### TASK TO COMPLETE
The lines below are to be quoted exactly, from the first through the one that contains "ATOM 13 O O".

### DATA PROVIDED
______________________________

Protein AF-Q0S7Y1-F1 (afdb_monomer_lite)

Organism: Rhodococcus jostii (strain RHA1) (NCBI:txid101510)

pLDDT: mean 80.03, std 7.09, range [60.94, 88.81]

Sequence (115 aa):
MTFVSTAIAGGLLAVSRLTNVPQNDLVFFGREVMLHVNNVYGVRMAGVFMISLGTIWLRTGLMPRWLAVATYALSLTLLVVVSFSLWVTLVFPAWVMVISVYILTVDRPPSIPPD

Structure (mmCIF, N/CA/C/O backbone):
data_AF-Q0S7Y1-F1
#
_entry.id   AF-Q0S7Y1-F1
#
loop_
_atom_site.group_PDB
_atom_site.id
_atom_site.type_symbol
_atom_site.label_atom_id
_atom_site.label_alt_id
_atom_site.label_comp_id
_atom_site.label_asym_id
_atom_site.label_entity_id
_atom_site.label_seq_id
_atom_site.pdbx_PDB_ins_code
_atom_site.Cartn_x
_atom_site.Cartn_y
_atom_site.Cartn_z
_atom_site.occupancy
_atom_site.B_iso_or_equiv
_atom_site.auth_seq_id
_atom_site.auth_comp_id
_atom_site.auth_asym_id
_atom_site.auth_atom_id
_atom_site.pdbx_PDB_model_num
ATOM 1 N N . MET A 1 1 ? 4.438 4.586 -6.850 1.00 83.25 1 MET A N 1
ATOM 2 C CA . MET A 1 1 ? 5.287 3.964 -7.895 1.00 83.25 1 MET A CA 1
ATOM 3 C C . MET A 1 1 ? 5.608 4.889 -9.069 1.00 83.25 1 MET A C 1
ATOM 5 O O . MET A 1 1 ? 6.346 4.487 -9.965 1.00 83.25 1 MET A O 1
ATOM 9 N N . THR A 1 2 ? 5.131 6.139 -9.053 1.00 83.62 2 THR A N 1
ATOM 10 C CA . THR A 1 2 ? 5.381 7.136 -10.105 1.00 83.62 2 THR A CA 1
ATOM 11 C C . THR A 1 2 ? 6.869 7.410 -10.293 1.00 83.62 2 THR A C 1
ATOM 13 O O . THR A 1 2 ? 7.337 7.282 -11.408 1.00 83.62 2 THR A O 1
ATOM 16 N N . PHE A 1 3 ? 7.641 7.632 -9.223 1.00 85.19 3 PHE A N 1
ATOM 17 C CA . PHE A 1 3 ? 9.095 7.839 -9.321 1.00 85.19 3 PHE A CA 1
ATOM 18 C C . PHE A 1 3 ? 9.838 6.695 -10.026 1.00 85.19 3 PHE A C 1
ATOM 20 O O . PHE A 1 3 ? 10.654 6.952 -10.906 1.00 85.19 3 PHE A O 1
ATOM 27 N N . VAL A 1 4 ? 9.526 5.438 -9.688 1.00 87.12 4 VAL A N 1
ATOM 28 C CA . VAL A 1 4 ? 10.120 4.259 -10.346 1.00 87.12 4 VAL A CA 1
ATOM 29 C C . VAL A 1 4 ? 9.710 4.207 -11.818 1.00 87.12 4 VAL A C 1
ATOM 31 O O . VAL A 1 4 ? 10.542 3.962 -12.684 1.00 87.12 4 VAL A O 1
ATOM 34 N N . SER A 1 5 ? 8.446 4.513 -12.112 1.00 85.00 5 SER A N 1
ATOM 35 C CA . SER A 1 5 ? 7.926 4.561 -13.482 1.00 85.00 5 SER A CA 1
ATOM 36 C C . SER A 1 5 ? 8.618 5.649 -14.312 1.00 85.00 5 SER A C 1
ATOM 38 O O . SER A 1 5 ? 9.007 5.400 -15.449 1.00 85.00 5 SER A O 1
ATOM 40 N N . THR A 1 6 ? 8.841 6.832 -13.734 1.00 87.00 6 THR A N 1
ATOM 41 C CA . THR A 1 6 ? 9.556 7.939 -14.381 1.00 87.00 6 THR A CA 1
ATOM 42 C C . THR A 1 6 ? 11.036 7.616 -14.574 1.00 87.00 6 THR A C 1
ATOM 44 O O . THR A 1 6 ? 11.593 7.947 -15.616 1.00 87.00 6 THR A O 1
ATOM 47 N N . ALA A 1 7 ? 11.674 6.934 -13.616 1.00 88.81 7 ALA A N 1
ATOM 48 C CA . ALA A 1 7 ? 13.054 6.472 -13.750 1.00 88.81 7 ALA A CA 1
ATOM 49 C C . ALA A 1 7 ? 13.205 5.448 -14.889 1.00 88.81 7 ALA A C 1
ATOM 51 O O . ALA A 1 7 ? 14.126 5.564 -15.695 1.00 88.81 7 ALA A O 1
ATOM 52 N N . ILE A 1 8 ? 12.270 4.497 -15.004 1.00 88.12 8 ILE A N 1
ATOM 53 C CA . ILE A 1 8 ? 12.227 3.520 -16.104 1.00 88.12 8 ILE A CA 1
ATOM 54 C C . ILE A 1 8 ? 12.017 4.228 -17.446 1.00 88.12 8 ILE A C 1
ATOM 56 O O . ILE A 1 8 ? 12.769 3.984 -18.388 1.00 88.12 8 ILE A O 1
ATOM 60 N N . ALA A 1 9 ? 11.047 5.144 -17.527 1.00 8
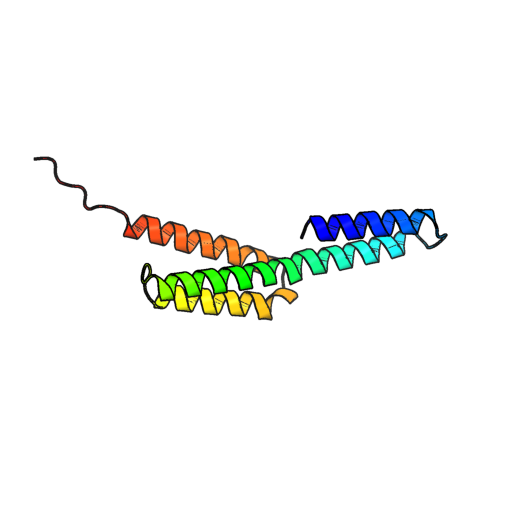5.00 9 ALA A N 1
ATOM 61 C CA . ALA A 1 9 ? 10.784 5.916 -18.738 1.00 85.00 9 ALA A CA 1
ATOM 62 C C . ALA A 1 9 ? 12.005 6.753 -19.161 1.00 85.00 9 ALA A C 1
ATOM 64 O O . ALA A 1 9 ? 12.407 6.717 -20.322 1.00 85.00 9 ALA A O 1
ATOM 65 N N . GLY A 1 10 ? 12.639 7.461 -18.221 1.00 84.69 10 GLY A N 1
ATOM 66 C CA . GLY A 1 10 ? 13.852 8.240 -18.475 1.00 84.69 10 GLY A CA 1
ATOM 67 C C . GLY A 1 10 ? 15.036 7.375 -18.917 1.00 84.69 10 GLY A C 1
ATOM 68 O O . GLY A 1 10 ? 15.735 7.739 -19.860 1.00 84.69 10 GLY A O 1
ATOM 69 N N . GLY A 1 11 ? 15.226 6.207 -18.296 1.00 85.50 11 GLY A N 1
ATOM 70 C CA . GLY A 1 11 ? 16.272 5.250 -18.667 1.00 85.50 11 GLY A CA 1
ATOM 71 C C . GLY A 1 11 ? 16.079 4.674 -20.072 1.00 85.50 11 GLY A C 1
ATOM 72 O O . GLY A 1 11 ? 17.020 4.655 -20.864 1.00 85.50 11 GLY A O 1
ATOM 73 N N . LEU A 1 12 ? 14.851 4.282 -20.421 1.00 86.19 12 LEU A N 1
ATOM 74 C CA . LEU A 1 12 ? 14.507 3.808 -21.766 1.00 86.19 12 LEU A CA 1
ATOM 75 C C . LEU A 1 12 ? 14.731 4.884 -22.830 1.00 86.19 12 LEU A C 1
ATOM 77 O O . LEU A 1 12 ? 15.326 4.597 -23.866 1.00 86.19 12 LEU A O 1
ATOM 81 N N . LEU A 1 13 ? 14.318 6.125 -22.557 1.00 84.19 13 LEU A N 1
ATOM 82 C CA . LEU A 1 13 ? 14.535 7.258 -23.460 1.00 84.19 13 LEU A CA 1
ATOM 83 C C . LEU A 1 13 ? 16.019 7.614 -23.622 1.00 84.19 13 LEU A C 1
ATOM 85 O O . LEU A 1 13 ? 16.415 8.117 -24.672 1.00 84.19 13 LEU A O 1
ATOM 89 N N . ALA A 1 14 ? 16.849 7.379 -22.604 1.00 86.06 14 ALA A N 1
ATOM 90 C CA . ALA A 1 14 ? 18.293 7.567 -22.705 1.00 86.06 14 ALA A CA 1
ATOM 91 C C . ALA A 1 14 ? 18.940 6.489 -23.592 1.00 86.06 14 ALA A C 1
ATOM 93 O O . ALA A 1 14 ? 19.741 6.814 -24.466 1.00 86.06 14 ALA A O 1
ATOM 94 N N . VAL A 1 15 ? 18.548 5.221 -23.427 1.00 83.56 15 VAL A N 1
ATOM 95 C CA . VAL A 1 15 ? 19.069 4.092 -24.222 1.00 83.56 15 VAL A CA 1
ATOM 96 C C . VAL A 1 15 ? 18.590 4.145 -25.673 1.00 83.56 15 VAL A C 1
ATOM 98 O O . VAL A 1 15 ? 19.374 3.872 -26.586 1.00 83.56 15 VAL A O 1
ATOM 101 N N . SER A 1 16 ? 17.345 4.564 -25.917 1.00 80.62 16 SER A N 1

______________________________

### YOUR RESPONSE
Protein AF-Q0S7Y1-F1 (afdb_monomer_lite)

Organism: Rhodococcus jostii (strain RHA1) (NCBI:txid101510)

pLDDT: mean 80.03, std 7.09, range [60.94, 88.81]

Sequence (115 aa):
MTFVSTAIAGGLLAVSRLTNVPQNDLVFFGREVMLHVNNVYGVRMAGVFMISLGTIWLRTGLMPRWLAVATYALSLTLLVVVSFSLWVTLVFPAWVMVISVYILTVDRPPSIPPD

Structure (mmCIF, N/CA/C/O backbone):
data_AF-Q0S7Y1-F1
#
_entry.id   AF-Q0S7Y1-F1
#
loop_
_atom_site.group_PDB
_atom_site.id
_atom_site.type_symbol
_atom_site.label_atom_id
_atom_site.label_alt_id
_atom_site.label_comp_id
_atom_site.label_asym_id
_atom_site.label_entity_id
_atom_site.label_seq_id
_atom_site.pdbx_PDB_ins_code
_atom_site.Cartn_x
_atom_site.Cartn_y
_atom_site.Cartn_z
_atom_site.occupancy
_atom_site.B_iso_or_equiv
_atom_site.auth_seq_id
_atom_site.auth_comp_id
_atom_site.auth_asym_id
_atom_site.auth_atom_id
_atom_site.pdbx_PDB_model_num
ATOM 1 N N . MET A 1 1 ? 4.438 4.586 -6.850 1.00 83.25 1 MET A N 1
ATOM 2 C CA . MET A 1 1 ? 5.287 3.964 -7.895 1.00 83.25 1 MET A CA 1
ATOM 3 C C . MET A 1 1 ? 5.608 4.889 -9.069 1.00 83.25 1 MET A C 1
ATOM 5 O O . MET A 1 1 ? 6.346 4.487 -9.965 1.00 83.25 1 MET A O 1
ATOM 9 N N . THR A 1 2 ? 5.131 6.139 -9.053 1.00 83.62 2 THR A N 1
ATOM 10 C CA . THR A 1 2 ? 5.381 7.136 -10.105 1.00 83.62 2 THR A CA 1
ATOM 11 C C . THR A 1 2 ? 6.869 7.410 -10.293 1.00 83.62 2 THR A C 1
ATOM 13 O O . THR A 1 2 ? 7.337 7.282 -11.408 1.00 83.62 2 THR A O 1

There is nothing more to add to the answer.